# sharpening a stihl brushcutter chisel blade



## crackshot (Mar 19, 2012)

hello all,... I have been looking all over the place for correct file size for a stihl chisel brushcutter blade, part number,...4112 713 4203....... lost the packaging for my blades , on them is the correct file size,.... cant find any info anywhere. also wondering if there are any tricks to sharpening them.... thanks all!


----------



## basod (Mar 20, 2012)

Have you tried any of the files from your chains?  It'll probably be one of the main 3 - 5/32, 3/16, 7/32.
And if your off a size(preferable larger) it shouldn't matter too much.
I take the blade off and put it in a vise, then rotate it between teeth.  This seems to keep a fairly consistent angle on the teeth.
This is the one I run on the FS353 for heavy stuff, you can replace the chain and it also acts like a clutch when it snags
http://www.ebay.com/itm/Used-12-Bea...639?pt=LH_DefaultDomain_0&hash=item1c24fb716f


----------



## TreePointer (Mar 20, 2012)

I just looked at my manual for that blade and, it takes 7/32" round files (and a guide if you wish). There is also a tooth angle tool, which is an expensive hunk of metal--something like $45.

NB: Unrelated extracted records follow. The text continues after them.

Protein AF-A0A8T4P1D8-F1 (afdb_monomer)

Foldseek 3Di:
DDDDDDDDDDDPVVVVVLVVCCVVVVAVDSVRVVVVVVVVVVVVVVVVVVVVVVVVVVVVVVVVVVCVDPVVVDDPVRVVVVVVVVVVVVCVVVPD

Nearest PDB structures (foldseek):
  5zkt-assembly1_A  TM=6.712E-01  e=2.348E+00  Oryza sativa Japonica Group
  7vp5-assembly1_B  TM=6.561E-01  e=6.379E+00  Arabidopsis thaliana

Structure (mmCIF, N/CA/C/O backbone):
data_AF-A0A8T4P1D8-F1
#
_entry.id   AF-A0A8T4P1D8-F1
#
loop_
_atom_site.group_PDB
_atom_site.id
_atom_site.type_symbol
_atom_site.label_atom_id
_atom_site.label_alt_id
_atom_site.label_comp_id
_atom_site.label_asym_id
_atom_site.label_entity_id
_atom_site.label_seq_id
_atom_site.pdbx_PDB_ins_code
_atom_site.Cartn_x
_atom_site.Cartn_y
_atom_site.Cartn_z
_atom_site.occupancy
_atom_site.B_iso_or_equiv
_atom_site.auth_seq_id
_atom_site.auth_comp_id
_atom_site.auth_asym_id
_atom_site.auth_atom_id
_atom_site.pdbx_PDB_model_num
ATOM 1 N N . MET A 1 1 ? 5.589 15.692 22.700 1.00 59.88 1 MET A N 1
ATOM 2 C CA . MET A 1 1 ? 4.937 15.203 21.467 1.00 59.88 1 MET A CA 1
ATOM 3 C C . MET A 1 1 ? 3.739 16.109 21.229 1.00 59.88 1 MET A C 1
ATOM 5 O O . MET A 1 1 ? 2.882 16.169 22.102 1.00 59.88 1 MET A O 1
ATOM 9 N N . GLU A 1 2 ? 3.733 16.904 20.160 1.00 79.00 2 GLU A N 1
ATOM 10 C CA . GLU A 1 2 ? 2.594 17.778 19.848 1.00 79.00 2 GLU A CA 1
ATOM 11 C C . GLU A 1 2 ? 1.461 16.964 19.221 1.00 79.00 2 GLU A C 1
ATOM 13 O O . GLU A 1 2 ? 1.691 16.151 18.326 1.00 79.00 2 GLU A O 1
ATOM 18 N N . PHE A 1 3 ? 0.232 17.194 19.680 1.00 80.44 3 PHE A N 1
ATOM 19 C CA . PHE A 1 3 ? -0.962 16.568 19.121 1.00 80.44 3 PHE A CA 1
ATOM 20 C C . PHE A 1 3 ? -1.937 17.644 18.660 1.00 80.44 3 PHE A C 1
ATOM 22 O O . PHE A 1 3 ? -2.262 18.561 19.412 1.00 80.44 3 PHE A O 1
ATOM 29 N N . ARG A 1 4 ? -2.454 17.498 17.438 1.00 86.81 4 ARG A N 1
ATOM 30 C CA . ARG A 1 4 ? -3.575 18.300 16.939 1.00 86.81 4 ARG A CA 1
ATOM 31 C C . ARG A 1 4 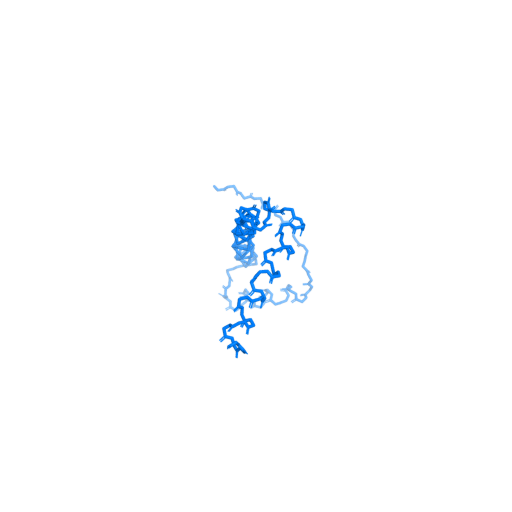? -4.852 17.471 16.996 1.00 86.81 4 ARG A C 1
ATOM 33 O O . ARG A 1 4 ? -4.863 16.315 16.574 1.00 86.81 4 ARG A O 1
ATOM 40 N N . LYS A 1 5 ? -5.925 18.056 17.534 1.00 87.75 5 LYS A N 1
ATOM 41 C CA . LYS A 1 5 ? -7.262 17.453 17.483 1.00 87.75 5 LYS A CA 1
ATOM 42 C C . LYS A 1 5 ? -7.851 17.693 16.096 1.00 87.75 5 LYS A C 1
ATOM 44 O O . LYS A 1 5 ? -7.834 18.819 15.612 1.00 87.75 5 LYS A O 1
ATOM 49 N N . VAL A 1 6 ? -8.361 16.633 15.482 1.00 88.00 6 VAL A N 1
ATOM 50 C CA . VAL A 1 6 ? -8.999 16.667 14.163 1.00 88.00 6 VAL A CA 1
ATOM 51 C C . VAL A 1 6 ? -10.361 16.004 14.296 1.00 88.00 6 VAL A C 1
ATOM 53 O O . VAL A 1 6 ? -10.454 14.904 14.839 1.00 88.00 6 VAL A O 1
ATOM 56 N N . ASN A 1 7 ? -11.399 16.670 13.798 1.00 90.69 7 ASN A N 1
ATOM 57 C CA . ASN A 1 7 ? -12.728 16.086 13.671 1.00 90.69 7 ASN A CA 1
ATOM 58 C C . ASN A 1 7 ? -12.872 15.528 12.257 1.00 90.69 7 ASN A C 1
ATOM 60 O O . ASN A 1 7 ? -12.585 16.225 11.286 1.00 90.69 7 ASN A O 1
ATOM 64 N N . ILE A 1 8 ? -13.309 14.277 12.149 1.00 86.38 8 ILE A N 1
ATOM 65 C CA . ILE A 1 8 ? -13.513 13.592 10.872 1.0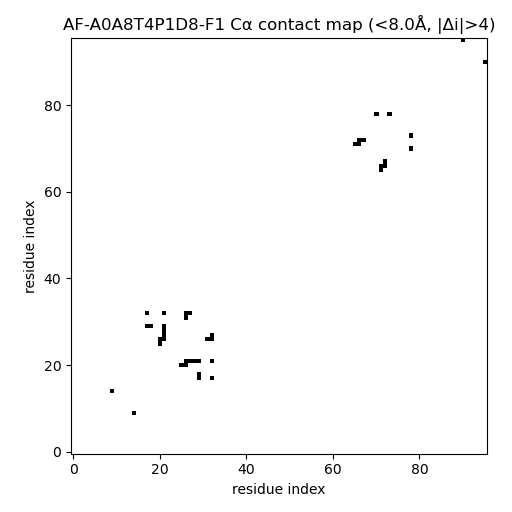0 86.38 8 ILE A CA 1
ATOM 66 C C . ILE A 1 8 ? -14.959 13.125 10.770 1.00 86.38 8 ILE A C 1
ATOM 68 O O . ILE A 1 8 ? -15.562 12.731 11.767 1.00 86.38 8 ILE A O 1
ATOM 72 N N . THR A 1 9 ? -15.500 13.151 9.557 1.00 91.19 9 THR A N 1
ATOM 73 C CA . THR A 1 9 ? -16.808 12.565 9.256 1.00 91.19 9 THR A CA 1
ATOM 74 C C . THR A 1 9 ? -16.581 11.260 8.511 1.00 91.19 9 THR A C 1
ATOM 76 O O . THR A 1 9 ? -15.767 11.209 7.591 1.00 91.19 9 THR A O 1
ATOM 79 N N . LEU A 1 10 ? -17.276 10.202 8.922 1.00 87.44 10 LEU A N 1
ATOM 80 C CA . LEU A 1 10 ? -17.132 8.865 8.355 1.00 87.44 10 LEU A CA 1
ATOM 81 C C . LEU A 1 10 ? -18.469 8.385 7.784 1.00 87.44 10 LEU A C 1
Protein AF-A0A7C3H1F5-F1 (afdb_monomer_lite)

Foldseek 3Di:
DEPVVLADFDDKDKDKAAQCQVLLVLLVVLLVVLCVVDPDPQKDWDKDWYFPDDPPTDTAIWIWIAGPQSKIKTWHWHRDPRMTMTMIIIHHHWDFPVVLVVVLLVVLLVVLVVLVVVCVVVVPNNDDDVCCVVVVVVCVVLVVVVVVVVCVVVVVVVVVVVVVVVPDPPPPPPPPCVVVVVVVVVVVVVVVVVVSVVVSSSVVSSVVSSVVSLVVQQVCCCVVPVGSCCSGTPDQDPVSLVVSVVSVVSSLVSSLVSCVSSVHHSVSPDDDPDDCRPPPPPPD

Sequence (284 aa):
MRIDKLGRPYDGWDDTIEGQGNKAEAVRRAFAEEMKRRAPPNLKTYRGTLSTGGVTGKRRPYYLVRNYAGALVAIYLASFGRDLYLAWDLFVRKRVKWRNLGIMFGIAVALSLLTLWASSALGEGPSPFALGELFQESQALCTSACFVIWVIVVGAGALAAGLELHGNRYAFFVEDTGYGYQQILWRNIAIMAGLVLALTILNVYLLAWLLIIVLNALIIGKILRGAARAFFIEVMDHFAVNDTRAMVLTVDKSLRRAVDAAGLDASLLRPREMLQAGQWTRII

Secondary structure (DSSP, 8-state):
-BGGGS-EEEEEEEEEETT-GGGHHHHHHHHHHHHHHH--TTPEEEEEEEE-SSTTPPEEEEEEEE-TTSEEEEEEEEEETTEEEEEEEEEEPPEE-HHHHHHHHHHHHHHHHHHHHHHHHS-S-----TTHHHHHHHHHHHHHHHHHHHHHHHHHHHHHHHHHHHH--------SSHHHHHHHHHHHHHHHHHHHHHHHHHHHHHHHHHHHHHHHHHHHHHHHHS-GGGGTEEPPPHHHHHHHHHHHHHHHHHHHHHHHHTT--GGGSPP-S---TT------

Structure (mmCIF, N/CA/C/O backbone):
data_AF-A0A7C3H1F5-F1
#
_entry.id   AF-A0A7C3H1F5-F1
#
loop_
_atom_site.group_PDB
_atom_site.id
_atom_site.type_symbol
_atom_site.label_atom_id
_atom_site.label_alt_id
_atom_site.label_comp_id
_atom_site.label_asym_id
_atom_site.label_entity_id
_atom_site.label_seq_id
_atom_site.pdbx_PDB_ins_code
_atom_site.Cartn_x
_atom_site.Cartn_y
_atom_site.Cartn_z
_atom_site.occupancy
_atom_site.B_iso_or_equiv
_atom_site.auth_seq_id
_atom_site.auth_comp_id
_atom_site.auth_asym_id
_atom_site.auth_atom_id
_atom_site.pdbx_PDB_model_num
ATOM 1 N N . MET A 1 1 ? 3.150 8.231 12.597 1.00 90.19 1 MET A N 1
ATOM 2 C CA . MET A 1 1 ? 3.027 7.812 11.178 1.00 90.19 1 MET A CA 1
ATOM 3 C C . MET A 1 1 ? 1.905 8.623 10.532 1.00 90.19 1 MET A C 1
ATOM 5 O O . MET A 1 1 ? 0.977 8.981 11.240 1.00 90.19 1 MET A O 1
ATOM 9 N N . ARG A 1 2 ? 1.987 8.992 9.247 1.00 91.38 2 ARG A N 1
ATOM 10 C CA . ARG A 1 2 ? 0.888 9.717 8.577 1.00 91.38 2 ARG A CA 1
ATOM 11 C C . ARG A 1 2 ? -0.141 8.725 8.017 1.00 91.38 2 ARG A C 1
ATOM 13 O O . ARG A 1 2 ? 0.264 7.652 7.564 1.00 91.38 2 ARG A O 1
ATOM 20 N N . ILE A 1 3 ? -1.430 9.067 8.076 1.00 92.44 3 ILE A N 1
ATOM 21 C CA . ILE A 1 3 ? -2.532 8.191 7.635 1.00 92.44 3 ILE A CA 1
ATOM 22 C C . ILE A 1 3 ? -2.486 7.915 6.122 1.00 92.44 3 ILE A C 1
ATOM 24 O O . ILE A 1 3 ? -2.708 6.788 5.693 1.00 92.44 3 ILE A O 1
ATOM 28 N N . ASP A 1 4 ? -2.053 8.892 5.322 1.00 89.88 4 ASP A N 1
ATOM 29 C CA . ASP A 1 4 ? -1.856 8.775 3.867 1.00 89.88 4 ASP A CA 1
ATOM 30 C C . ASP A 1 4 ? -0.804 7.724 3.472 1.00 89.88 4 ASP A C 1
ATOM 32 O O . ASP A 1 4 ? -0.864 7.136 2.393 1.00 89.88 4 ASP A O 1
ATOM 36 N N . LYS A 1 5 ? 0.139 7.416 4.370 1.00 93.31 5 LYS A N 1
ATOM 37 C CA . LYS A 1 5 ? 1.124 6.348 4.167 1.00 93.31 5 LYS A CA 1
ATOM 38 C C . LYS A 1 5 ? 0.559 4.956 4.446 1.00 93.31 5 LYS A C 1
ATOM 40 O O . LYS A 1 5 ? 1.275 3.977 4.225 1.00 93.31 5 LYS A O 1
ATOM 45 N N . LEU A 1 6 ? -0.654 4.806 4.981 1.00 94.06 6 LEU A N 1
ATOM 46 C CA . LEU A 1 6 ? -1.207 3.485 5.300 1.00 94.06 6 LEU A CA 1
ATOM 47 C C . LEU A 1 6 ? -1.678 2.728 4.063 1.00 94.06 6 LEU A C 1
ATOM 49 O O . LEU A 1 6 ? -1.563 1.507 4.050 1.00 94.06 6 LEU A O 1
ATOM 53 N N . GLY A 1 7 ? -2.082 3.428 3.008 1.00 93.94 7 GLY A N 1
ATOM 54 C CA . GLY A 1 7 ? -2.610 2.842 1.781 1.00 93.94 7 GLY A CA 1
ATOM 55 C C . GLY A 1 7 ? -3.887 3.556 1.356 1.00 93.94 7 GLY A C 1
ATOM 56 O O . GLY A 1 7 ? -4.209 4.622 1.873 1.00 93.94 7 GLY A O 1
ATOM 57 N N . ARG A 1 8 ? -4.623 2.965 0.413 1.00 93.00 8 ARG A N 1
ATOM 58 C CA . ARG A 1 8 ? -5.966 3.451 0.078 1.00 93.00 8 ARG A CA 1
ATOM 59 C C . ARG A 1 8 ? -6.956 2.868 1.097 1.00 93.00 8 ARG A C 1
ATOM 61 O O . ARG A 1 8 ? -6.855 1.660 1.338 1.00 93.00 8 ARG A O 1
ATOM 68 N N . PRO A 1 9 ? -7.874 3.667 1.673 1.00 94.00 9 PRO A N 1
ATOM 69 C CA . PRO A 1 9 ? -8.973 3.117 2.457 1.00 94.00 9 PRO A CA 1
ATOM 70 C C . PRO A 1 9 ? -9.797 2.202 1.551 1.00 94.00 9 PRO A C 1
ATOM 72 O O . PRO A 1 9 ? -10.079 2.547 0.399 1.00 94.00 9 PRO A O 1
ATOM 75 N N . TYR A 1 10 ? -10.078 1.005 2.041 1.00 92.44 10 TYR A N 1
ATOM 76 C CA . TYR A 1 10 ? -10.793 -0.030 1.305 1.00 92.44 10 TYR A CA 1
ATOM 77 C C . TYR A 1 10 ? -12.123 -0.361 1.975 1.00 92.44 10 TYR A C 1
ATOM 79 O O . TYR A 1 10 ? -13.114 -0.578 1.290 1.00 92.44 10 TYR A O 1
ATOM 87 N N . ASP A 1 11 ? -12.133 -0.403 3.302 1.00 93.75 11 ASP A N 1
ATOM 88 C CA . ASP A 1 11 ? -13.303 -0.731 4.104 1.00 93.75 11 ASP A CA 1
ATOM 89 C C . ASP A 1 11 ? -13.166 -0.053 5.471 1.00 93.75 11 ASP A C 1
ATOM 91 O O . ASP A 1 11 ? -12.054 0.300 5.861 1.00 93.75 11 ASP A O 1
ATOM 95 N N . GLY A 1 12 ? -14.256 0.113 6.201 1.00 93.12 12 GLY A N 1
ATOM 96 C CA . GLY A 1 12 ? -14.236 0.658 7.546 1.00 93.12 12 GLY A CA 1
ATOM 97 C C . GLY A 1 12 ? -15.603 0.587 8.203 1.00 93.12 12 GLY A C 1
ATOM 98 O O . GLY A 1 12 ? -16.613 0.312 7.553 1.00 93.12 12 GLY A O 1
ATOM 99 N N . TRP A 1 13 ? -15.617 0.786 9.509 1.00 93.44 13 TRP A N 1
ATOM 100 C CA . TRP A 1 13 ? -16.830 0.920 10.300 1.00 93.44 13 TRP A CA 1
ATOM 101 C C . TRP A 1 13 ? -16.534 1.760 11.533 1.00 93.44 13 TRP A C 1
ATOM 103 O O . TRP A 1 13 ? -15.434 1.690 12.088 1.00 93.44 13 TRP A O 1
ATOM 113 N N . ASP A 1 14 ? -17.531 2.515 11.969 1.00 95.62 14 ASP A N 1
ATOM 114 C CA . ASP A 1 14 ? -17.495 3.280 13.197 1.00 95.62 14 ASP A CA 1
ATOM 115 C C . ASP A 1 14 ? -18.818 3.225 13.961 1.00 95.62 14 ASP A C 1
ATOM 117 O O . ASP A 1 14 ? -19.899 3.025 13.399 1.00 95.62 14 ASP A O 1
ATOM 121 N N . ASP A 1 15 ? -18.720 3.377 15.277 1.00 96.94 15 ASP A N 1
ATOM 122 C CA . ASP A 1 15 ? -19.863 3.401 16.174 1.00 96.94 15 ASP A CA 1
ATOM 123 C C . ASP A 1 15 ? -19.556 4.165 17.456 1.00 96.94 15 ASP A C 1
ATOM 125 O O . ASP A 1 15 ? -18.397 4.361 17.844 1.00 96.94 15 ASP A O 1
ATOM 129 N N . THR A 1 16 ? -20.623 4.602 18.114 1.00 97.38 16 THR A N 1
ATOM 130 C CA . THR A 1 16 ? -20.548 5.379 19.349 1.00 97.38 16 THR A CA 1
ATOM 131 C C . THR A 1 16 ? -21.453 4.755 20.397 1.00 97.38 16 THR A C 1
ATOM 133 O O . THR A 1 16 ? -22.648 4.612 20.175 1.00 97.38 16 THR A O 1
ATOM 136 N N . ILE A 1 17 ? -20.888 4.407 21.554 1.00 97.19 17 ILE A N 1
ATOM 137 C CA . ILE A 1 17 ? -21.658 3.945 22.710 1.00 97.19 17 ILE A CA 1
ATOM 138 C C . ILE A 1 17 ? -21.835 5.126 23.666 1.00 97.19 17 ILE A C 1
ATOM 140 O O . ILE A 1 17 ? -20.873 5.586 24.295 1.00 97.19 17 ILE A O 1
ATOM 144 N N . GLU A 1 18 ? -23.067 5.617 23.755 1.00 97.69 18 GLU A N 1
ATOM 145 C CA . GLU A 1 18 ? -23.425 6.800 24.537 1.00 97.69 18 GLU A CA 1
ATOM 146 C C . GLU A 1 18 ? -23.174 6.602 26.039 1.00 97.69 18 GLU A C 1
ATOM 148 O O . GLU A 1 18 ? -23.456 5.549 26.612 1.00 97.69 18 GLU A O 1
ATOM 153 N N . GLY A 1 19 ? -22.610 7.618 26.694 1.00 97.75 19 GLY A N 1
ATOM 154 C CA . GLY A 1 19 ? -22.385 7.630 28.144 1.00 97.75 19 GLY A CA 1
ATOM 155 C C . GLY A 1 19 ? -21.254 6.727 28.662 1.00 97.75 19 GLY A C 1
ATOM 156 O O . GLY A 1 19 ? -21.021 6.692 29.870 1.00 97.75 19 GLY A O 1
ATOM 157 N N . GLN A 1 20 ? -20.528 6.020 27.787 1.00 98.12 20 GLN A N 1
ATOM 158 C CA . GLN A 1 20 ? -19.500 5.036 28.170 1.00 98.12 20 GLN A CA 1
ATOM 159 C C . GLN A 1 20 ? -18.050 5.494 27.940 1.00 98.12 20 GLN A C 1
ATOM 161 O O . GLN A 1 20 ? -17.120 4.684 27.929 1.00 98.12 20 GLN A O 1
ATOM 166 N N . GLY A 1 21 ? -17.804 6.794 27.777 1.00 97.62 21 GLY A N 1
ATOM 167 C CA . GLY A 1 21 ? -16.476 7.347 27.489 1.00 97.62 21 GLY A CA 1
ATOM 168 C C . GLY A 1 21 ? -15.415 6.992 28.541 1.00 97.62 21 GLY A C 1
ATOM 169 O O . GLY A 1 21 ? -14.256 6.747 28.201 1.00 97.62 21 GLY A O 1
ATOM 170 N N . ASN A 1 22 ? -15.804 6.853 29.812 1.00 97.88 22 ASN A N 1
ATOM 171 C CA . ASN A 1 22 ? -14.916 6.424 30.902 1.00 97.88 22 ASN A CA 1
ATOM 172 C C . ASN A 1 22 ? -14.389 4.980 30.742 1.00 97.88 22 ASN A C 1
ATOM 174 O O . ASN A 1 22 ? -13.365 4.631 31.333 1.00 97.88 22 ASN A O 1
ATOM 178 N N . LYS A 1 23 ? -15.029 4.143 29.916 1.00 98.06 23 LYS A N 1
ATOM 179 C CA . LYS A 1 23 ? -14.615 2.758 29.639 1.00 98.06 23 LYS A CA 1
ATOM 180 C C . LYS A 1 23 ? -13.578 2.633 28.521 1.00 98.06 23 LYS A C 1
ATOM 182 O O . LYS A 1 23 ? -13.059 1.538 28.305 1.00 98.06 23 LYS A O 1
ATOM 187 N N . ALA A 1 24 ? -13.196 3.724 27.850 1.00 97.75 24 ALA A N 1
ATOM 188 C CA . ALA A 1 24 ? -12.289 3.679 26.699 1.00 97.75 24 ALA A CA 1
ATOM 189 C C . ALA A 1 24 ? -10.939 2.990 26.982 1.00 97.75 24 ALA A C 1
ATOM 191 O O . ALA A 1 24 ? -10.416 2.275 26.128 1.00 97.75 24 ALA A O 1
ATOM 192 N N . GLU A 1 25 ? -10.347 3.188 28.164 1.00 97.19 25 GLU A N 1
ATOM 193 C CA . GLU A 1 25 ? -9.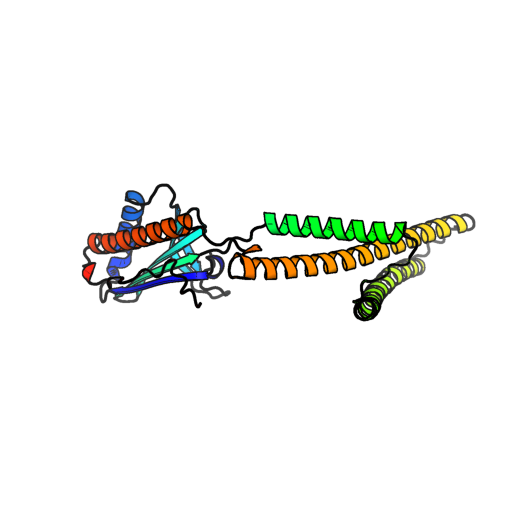093 2.510 28.541 1.00 97.19 25 GLU A CA 1
ATOM 194 C C . GLU A 1 25 ? -9.309 1.021 28.857 1.00 97.19 25 GLU A C 1
ATOM 196 O O . GLU A 1 25 ? -8.458 0.191 28.538 1.00 97.19 25 GLU A O 1
ATOM 201 N N . ALA A 1 26 ? -10.449 0.661 29.453 1.00 97.88 26 ALA A N 1
ATOM 202 C CA . ALA A 1 26 ? -10.795 -0.732 29.724 1.00 97.88 26 ALA A CA 1
ATOM 203 C C . ALA A 1 26 ? -10.961 -1.517 28.414 1.00 97.88 26 ALA A C 1
ATOM 205 O O . ALA A 1 26 ? -10.299 -2.537 28.233 1.00 97.88 26 ALA A O 1
ATOM 206 N N . VAL A 1 27 ? -11.724 -0.974 27.458 1.00 97.94 27 VAL A N 1
ATOM 207 C CA . VAL A 1 27 ? -11.907 -1.574 26.125 1.00 97.94 27 VAL A CA 1
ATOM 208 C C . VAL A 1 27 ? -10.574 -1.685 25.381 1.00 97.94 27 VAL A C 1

This doesn't directly state which file to use, but it has the Stihl number for the file guide and the angle tool: http://www.stihllibrary.com/pdf/trimmerheads/metal_blade_chiseltooth.pdf


----------



## crackshot (Mar 20, 2012)

thank you gents!,...tree pointer thats exactly what i was looking for! thank you!,... basod I am looking into that,... I have a feeling that blade wreaks havok!


----------